Tuesday, September 20, 2011

What did you just say?

Dr. Z: Did I give you that paperwork for Humira?

Yes. I have been thinking about what it is holding me back from pursuing that. I have a diabetic child at home whose immune system is as vulnerable as mine, maybe more so. I really don't want to take anything that is going to further compromise my immune system than I am now. I may have aches and pains but I'm functioning.  I can't risk getting really sick and then her getting really sick.

Dr. Z (with a disapproving frown): How old is your daughter?

Six.

Dr. Z:  The methotrexate may make you feel like you can function and "be fine," but the disease is still progressing. You're more likely to get sick from the disease than from the biologic medicines. You're going to want to be around when she's 13 or 14.

Hm. (Silence. Thinking, did you just tell me I have less than 10 years to live on my current course?)
Why is there no treatment that won't further compromise my immune system?

Dr. Z: That's the way it is.

Nature of the beast?

Dr. Z: Yes. You have an auto-immune disease. To stop it, the drugs must suppress the immune response. You were doing better during the study than you are now. Humira or another study is no different than what you did before. Methotrexate compromises your immune system.

(Thinking, well that sucks ass ... she is telling me I have no choice other than take the meds or die young.) I know it does. I don't want to take more. I was desperate for any treatment when I did that study.

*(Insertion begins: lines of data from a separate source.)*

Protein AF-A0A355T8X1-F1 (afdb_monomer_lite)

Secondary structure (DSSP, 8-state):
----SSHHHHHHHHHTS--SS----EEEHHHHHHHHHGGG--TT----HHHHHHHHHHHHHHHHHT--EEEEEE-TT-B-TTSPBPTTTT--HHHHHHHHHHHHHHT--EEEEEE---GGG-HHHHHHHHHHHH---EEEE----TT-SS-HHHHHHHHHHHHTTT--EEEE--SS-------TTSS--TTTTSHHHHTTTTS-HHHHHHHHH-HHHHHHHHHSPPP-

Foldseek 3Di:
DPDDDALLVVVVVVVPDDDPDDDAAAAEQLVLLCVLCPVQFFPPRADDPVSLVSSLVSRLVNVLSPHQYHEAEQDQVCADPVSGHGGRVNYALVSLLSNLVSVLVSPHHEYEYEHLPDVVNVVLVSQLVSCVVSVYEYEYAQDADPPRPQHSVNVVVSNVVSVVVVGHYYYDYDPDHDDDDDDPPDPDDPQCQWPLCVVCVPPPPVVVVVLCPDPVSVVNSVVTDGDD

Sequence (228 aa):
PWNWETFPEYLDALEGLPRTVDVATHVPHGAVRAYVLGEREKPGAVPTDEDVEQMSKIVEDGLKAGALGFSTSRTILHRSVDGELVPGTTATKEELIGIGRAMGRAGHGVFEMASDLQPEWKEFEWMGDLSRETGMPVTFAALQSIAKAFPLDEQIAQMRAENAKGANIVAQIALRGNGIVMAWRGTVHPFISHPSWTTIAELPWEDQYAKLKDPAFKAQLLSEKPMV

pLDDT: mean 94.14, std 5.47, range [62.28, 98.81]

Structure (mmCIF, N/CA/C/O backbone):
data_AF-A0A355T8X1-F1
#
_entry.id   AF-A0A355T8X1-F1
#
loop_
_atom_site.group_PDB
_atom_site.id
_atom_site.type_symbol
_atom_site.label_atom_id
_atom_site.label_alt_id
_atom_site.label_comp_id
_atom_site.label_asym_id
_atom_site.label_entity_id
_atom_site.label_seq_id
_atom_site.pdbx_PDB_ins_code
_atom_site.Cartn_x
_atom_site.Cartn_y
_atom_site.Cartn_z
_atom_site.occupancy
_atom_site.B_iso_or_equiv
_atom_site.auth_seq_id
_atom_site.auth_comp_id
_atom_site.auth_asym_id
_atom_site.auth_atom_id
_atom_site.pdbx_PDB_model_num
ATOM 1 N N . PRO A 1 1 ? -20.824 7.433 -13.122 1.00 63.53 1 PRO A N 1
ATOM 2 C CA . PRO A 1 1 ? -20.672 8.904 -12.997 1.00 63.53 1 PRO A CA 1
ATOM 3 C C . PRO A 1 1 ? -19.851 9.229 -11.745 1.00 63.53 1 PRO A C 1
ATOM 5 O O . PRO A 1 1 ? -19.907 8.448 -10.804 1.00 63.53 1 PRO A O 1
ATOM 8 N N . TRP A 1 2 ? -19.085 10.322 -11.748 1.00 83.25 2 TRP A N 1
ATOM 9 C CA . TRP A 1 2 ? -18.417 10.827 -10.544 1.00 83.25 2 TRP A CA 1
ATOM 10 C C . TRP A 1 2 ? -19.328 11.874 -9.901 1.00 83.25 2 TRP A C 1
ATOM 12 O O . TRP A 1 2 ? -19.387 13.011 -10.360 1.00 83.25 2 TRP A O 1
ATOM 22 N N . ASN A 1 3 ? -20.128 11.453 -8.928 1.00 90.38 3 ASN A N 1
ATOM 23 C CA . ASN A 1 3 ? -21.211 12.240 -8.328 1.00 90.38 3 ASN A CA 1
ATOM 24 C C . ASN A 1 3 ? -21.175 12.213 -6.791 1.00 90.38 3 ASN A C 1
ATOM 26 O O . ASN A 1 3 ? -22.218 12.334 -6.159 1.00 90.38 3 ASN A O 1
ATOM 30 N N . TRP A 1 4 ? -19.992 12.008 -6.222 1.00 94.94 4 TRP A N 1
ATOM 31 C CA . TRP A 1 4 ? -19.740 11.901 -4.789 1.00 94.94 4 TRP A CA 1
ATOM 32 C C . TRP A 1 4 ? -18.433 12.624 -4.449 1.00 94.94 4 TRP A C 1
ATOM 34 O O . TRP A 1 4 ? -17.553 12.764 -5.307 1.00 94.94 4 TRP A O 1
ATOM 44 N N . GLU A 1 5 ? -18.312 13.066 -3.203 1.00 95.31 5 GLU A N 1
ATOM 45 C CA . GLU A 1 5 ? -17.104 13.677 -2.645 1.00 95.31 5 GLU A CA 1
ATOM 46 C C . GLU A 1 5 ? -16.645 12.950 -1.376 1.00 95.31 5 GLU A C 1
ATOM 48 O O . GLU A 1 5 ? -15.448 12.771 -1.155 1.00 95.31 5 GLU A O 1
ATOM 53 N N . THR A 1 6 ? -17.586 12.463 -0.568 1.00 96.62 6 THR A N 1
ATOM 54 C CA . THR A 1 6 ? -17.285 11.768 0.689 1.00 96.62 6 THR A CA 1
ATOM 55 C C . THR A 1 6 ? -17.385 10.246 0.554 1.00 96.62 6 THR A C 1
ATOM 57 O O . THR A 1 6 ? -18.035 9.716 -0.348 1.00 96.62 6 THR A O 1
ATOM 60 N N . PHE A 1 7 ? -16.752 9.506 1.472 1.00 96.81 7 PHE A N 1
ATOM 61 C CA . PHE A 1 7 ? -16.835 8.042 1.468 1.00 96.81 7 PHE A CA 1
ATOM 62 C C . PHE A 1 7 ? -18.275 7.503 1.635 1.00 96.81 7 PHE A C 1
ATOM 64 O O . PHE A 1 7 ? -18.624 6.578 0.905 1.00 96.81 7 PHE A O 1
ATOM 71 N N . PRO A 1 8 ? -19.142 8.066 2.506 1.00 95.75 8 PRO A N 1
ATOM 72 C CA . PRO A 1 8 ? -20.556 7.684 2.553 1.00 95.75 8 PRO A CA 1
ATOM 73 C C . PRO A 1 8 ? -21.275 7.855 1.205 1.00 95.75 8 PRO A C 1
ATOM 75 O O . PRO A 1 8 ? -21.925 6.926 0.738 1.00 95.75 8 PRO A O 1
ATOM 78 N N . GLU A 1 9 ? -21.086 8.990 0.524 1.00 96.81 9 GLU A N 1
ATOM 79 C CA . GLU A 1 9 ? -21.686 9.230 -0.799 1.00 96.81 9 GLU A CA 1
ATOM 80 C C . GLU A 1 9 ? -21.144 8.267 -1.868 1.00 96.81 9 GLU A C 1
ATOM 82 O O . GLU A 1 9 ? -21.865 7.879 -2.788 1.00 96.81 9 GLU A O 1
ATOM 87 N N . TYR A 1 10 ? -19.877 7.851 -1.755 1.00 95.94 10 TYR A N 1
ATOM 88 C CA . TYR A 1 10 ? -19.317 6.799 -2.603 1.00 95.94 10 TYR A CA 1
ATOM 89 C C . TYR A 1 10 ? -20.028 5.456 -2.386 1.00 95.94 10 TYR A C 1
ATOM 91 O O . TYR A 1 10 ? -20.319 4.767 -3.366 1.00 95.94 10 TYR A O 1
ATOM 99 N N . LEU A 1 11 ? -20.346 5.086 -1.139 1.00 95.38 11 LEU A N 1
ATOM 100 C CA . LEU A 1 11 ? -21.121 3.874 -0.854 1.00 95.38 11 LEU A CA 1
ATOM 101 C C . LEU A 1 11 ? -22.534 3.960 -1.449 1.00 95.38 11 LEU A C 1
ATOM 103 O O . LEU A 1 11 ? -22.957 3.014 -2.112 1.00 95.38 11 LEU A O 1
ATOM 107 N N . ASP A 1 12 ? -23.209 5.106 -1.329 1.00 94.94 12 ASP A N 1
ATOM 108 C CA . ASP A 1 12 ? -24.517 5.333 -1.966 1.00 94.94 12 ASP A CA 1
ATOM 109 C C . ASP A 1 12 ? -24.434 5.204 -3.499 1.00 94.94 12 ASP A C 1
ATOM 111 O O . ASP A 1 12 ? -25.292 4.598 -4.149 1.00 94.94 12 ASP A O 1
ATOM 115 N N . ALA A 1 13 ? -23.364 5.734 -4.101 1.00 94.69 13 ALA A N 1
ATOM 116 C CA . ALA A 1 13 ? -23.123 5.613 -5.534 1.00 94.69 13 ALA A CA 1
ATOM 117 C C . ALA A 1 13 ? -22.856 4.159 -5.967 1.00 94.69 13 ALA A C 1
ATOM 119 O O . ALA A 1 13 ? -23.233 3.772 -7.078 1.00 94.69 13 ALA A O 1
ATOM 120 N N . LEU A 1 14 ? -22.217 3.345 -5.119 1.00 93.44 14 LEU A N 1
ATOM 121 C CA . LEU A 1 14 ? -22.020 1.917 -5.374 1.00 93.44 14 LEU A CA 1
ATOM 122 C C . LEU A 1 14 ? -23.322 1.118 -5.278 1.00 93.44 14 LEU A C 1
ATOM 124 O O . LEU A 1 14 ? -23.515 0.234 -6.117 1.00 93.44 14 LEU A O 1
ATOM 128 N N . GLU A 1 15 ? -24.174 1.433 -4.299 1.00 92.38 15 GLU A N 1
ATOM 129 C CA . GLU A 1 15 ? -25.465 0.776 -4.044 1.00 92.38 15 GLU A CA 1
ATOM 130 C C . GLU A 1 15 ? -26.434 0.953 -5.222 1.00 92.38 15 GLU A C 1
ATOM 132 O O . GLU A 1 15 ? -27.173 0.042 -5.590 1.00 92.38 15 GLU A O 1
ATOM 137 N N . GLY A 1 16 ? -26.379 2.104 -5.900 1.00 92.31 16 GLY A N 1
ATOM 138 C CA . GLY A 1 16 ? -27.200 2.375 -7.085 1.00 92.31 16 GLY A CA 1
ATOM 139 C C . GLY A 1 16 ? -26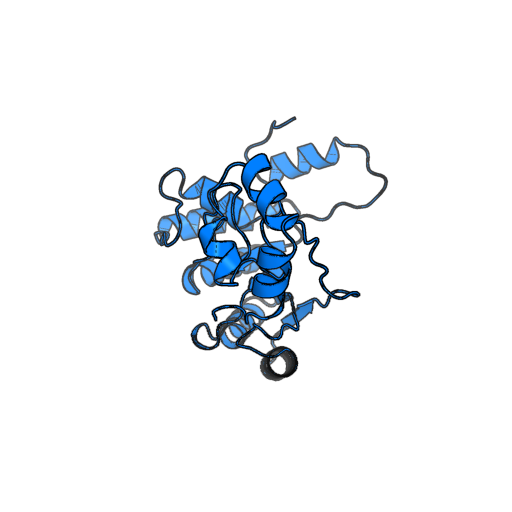.864 1.529 -8.324 1.00 92.31 16 GLY A C 1
ATOM 140 O O . GLY A 1 16 ? -27.553 1.638 -9.341 1.00 92.31 16 GLY A O 1
ATOM 141 N N . LEU A 1 17 ? -25.806 0.710 -8.287 1.00 90.19 17 LEU A N 1
ATOM 142 C CA . LEU A 1 17 ? -25.355 -0.097 -9.421 1.00 90.19 17 LEU A CA 1
ATOM 143 C C . LEU A 1 17 ? -25.762 -1.570 -9.241 1.00 90.19 17 LEU A C 1
ATOM 145 O O . LEU A 1 17 ? -25.360 -2.182 -8.256 1.00 90.19 17 LEU A O 1
ATOM 149 N N . PRO A 1 18 ? -26.471 -2.197 -10.203 1.00 93.31 18 PRO A N 1
ATOM 150 C CA . PRO A 1 18 ? -26.836 -3.608 -10.099 1.00 93.31 18 PRO A CA 1
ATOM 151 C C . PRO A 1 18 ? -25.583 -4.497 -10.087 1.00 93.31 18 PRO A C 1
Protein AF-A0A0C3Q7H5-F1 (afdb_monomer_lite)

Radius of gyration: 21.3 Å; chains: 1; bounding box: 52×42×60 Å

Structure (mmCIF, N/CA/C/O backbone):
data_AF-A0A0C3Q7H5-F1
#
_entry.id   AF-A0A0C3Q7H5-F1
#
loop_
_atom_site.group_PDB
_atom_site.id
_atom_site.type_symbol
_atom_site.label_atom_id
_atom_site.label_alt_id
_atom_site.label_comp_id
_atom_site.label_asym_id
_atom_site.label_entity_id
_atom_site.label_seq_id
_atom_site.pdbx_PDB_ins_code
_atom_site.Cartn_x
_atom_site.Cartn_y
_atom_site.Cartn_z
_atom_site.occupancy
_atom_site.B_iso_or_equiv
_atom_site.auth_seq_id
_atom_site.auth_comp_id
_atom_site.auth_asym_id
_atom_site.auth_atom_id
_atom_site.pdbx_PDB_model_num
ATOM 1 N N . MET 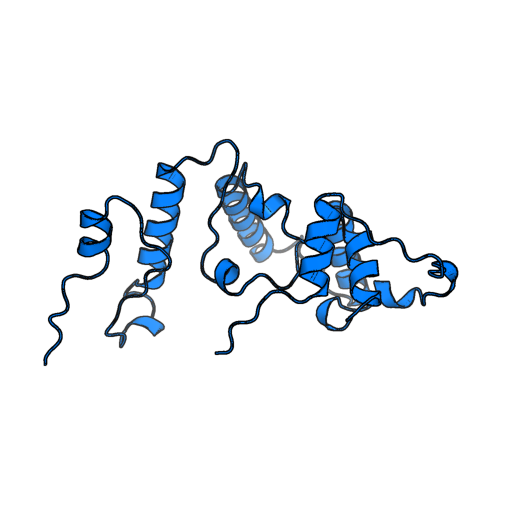A 1 1 ? -1.837 20.918 7.554 1.00 43.84 1 MET A N 1
ATOM 2 C CA . MET A 1 1 ? -1.598 19.549 7.045 1.00 43.84 1 MET A CA 1
ATOM 3 C C . M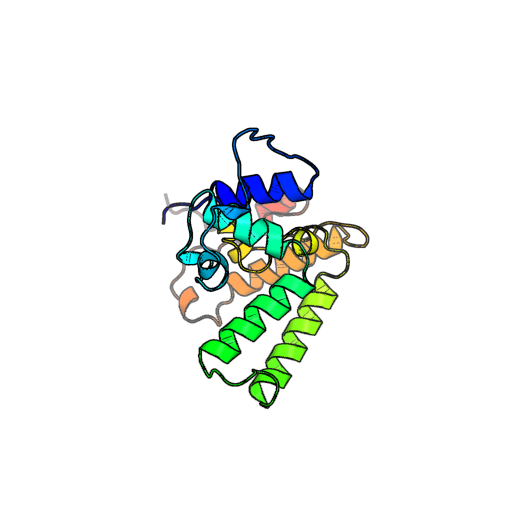ET A 1 1 ? -2.432 19.411 5.788 1.00 43.84 1 MET A C 1
ATOM 5 O O . MET A 1 1 ? -3.640 19.249 5.902 1.00 43.84 1 MET A O 1
ATOM 9 N N . ASP A 1 2 ? -1.820 19.597 4.619 1.00 42.03 2 ASP A N 1
ATOM 10 C CA . ASP A 1 2 ? -2.531 19.456 3.346 1.00 42.03 2 ASP A CA 1
ATOM 11 C C . ASP A 1 2 ? -2.868 17.995 3.101 1.00 42.03 2 ASP A C 1
ATOM 13 O O . ASP A 1 2 ? -1.975 17.150 3.092 1.00 42.03 2 ASP A O 1
ATOM 17 N N . ARG A 1 3 ? -4.161 17.727 2.904 1.00 53.38 3 ARG A N 1
ATOM 18 C CA . ARG A 1 3 ? -4.715 16.407 2.601 1.00 53.38 3 ARG A CA 1
ATOM 19 C C . ARG A 1 3 ? -4.151 15.937 1.262 1.00 53.38 3 ARG A C 1
ATOM 21 O O . ARG A 1 3 ? -4.562 16.435 0.213 1.00 53.38 3 ARG A O 1
ATOM 28 N N . ARG A 1 4 ? -3.206 14.994 1.266 1.00 56.62 4 ARG A N 1
ATOM 29 C CA . ARG A 1 4 ? -2.601 14.506 0.015 1.00 56.62 4 ARG A CA 1
ATOM 30 C C . ARG A 1 4 ? -3.407 13.350 -0.555 1.00 56.62 4 ARG A C 1
ATOM 32 O O . ARG A 1 4 ? -3.282 12.202 -0.131 1.00 56.62 4 ARG A O 1
ATOM 39 N N . SER A 1 5 ? -4.218 13.662 -1.559 1.00 59.50 5 SER A N 1
ATOM 40 C CA . SER A 1 5 ? -4.800 12.657 -2.448 1.00 59.50 5 SER A CA 1
ATOM 41 C C . SER A 1 5 ? -3.696 11.825 -3.121 1.00 59.50 5 SER A C 1
ATOM 43 O O . SER A 1 5 ? -2.604 12.350 -3.367 1.00 59.50 5 SER A O 1
ATOM 45 N N . PRO A 1 6 ? -3.959 10.549 -3.465 1.00 68.88 6 PRO A N 1
ATOM 46 C CA . PRO A 1 6 ? -3.035 9.756 -4.268 1.00 68.88 6 PRO A CA 1
ATOM 47 C C . PRO A 1 6 ? -2.651 10.496 -5.553 1.00 68.88 6 PRO A C 1
ATOM 49 O O . PRO A 1 6 ? -3.493 11.171 -6.161 1.00 68.88 6 PRO A O 1
ATOM 52 N N . SER A 1 7 ? -1.391 10.363 -5.976 1.00 76.94 7 SER A N 1
ATOM 53 C CA . SER A 1 7 ? -0.920 11.033 -7.190 1.00 76.94 7 SER A CA 1
ATOM 54 C C . SER A 1 7 ? -1.734 10.594 -8.414 1.00 76.94 7 SER A C 1
ATOM 56 O O . SER A 1 7 ? -2.360 9.527 -8.426 1.00 76.94 7 SER A O 1
ATOM 58 N N . TYR A 1 8 ? -1.766 11.433 -9.450 1.00 84.06 8 TYR A N 1
ATOM 59 C CA . TYR A 1 8 ? -2.526 11.151 -10.669 1.00 84.06 8 TYR A CA 1
ATOM 60 C C . TYR A 1 8 ? -2.149 9.791 -11.284 1.00 84.06 8 TYR A C 1
ATOM 62 O O . TYR A 1 8 ? -3.028 9.018 -11.656 1.00 84.06 8 TYR A O 1
ATOM 70 N N . GLU A 1 9 ? -0.864 9.434 -11.264 1.00 85.81 9 GLU A N 1
ATOM 71 C CA . GLU A 1 9 ? -0.355 8.156 -11.768 1.00 85.81 9 GLU A CA 1
ATOM 72 C C . GLU A 1 9 ? -0.870 6.958 -10.960 1.00 85.81 9 GLU A C 1
ATOM 74 O O . GLU A 1 9 ? -1.193 5.919 -11.530 1.00 85.81 9 GLU A O 1
ATOM 79 N N . VAL A 1 10 ? -1.007 7.104 -9.636 1.00 80.44 10 VAL A N 1
ATOM 80 C CA . VAL A 1 10 ? -1.584 6.061 -8.768 1.00 80.44 10 VAL A CA 1
ATOM 81 C C . VAL A 1 10 ? -3.057 5.845 -9.092 1.00 80.44 10 VAL A C 1
ATOM 83 O O . VAL A 1 10 ? -3.524 4.706 -9.142 1.00 80.44 10 VAL A O 1
ATOM 86 N N . ARG A 1 11 ? -3.797 6.933 -9.338 1.00 82.44 11 ARG A N 1
ATOM 87 C CA . ARG A 1 11 ? -5.204 6.846 -9.747 1.00 82.44 11 ARG A CA 1
ATOM 88 C C . ARG A 1 11 ? -5.348 6.132 -11.087 1.00 82.44 11 ARG A C 1
ATOM 90 O O . ARG A 1 11 ? -6.201 5.259 -11.191 1.00 82.44 11 ARG A O 1
ATOM 97 N N . LEU A 1 12 ? -4.512 6.448 -12.074 1.00 86.31 12 LEU A N 1
ATOM 98 C CA . LEU A 1 12 ? -4.526 5.762 -13.369 1.00 86.31 12 LEU A CA 1
ATOM 99 C C . LEU A 1 12 ? -4.162 4.278 -13.249 1.00 86.31 12 LEU A C 1
ATOM 101 O O . LEU A 1 12 ? -4.880 3.437 -13.781 1.00 86.31 12 LEU A O 1
ATOM 105 N N . ALA A 1 13 ? -3.123 3.933 -12.482 1.00 83.38 13 ALA A N 1
ATOM 106 C CA . ALA A 1 13 ? -2.747 2.536 -12.250 1.00 83.38 13 ALA A CA 1
ATOM 107 C C . ALA A 1 13 ? -3.886 1.722 -11.604 1.00 83.38 13 ALA A C 1
ATOM 109 O O . ALA A 1 13 ? -4.102 0.561 -11.948 1.00 83.38 13 ALA A O 1
ATOM 110 N N . LYS A 1 14 ? -4.679 2.342 -10.718 1.00 82.25 14 LYS A N 1
ATOM 111 C CA . LYS A 1 14 ? -5.891 1.729 -10.150 1.00 82.25 14 LYS A CA 1
ATOM 112 C C . LYS A 1 14 ? -6.944 1.401 -11.213 1.00 82.25 14 LYS A C 1
ATOM 114 O O . LYS A 1 14 ? -7.610 0.377 -11.092 1.00 82.25 14 LYS A O 1
ATOM 119 N N . TYR A 1 15 ? -7.121 2.252 -12.222 1.00 85.44 15 TYR A N 1
ATOM 120 C CA . TYR A 1 15 ? -8.029 1.963 -13.334 1.00 85.44 15 TYR A CA 1
ATOM 121 C C . TYR A 1 15 ? -7.459 0.882 -14.261 1.00 85.44 15 TYR A C 1
ATOM 123 O O . TYR A 1 15 ? -8.207 -0.006 -14.658 1.00 85.44 15 TYR A O 1
ATOM 131 N N . ALA A 1 16 ? -6.143 0.861 -14.487 1.00 84.12 16 ALA A N 1
ATOM 132 C CA . ALA A 1 16 ? -5.487 -0.223 -15.223 1.00 84.12 16 ALA A CA 1
ATOM 133 C C . ALA A 1 16 ? -5.732 -1.599 -14.587 1.00 84.12 16 ALA A C 1
ATOM 135 O O . ALA A 1 16 ? -6.122 -2.539 -15.272 1.00 84.12 16 ALA A O 1
ATOM 136 N N . ALA A 1 17 ? -5.634 -1.705 -13.257 1.00 77.88 17 ALA A N 1
ATOM 137 C CA . ALA A 1 17 ? -5.951 -2.940 -12.530 1.00 77.88 17 ALA A CA 1
ATOM 138 C C . ALA A 1 17 ? -7.427 -3.381 -12.652 1.00 77.88 17 ALA A C 1
ATOM 140 O O . ALA A 1 17 ? -7.748 -4.534 -12.385 1.00 77.88 17 ALA A O 1
ATOM 141 N N . ARG A 1 18 ? -8.328 -2.472 -13.043 1.00 82.50 18 ARG A N 1
ATOM 142 C CA . ARG A 1 18 ? -9.750 -2.753 -13.304 1.00 82.50 18 ARG A CA 1
ATOM 143 C C . ARG A 1 18 ? -10.036 -3.070 -14.778 1.00 82.50 18 ARG A C 1
ATOM 145 O O . ARG A 1 18 ? -11.200 -3.217 -15.127 1.00 82.50 18 ARG A O 1
ATOM 152 N N . GLY A 1 19 ? -9.005 -3.152 -15.621 1.00 84.50 19 GLY A N 1
ATOM 153 C CA . GLY A 1 19 ? -9.130 -3.448 -17.050 1.00 84.50 19 GLY A CA 1
ATOM 154 C C . GLY A 1 19 ? -9.305 -2.223 -17.949 1.00 84.50 19 GLY A C 1
ATOM 155 O O . GLY A 1 19 ? -9.636 -2.385 -19.117 1.00 84.50 19 GLY A O 1
ATOM 156 N N . PHE A 1 20 ? -9.097 -1.004 -17.439 1.00 88.31 20 PHE A N 1
ATOM 157 C CA . PHE A 1 20 ? -9.117 0.198 -18.277 1.00 88.31 20 PHE A CA 1
ATOM 158 C C . PHE A 1 20 ? -7.730 0.489 -18.842 1.00 88.31 20 PHE A C 1
ATOM 160 O O . PHE A 1 20 ? -6.769 0.646 -18.091 1.00 88.31 20 PHE A O 1
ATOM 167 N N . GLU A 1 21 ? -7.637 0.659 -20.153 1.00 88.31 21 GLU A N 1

Dr. Z: You need to think about it. Most of my patients on biologics are doing very well and aren't sick.

(Thinking, most ...)
I'll think about it.

****end of recap****

So, I'm thinking about it. I'm thinking I hate going to the doctor. I'm thinking my weight is up to the highest it's been in 14 years (pregnancies aside), and that is not helping what's left of my self-esteem. I'm thinking it's time to get serious again with the avoiding of dairy and sugar, for my self-esteem and for my disease. I'm thinking I'm going to go ahead and ask my daughter's acupuncturist next week for her input. I'm thinking my doubting of any higher power is strong as ever because she just told me if I don't take some sort of immune-suppressing injectible drug, this disease is going to kill me sooner than later. I'm thinking I am not even 40 years old. I'm thinking I have three very active children who need me right now and I can't afford to be sick, and I certainly can't afford (nor live with myself) if my uninsured, diabetic baby gets sick. I'm thinking I have to teach her NOW how to take care of herself LATER. I'm thinking of the hypocritical irony of that. I'm thinking this really makes me mad. I'm sad. I'm alone in this. I'm responsible. I hate this. Fuck you, rheumatoid arthritis.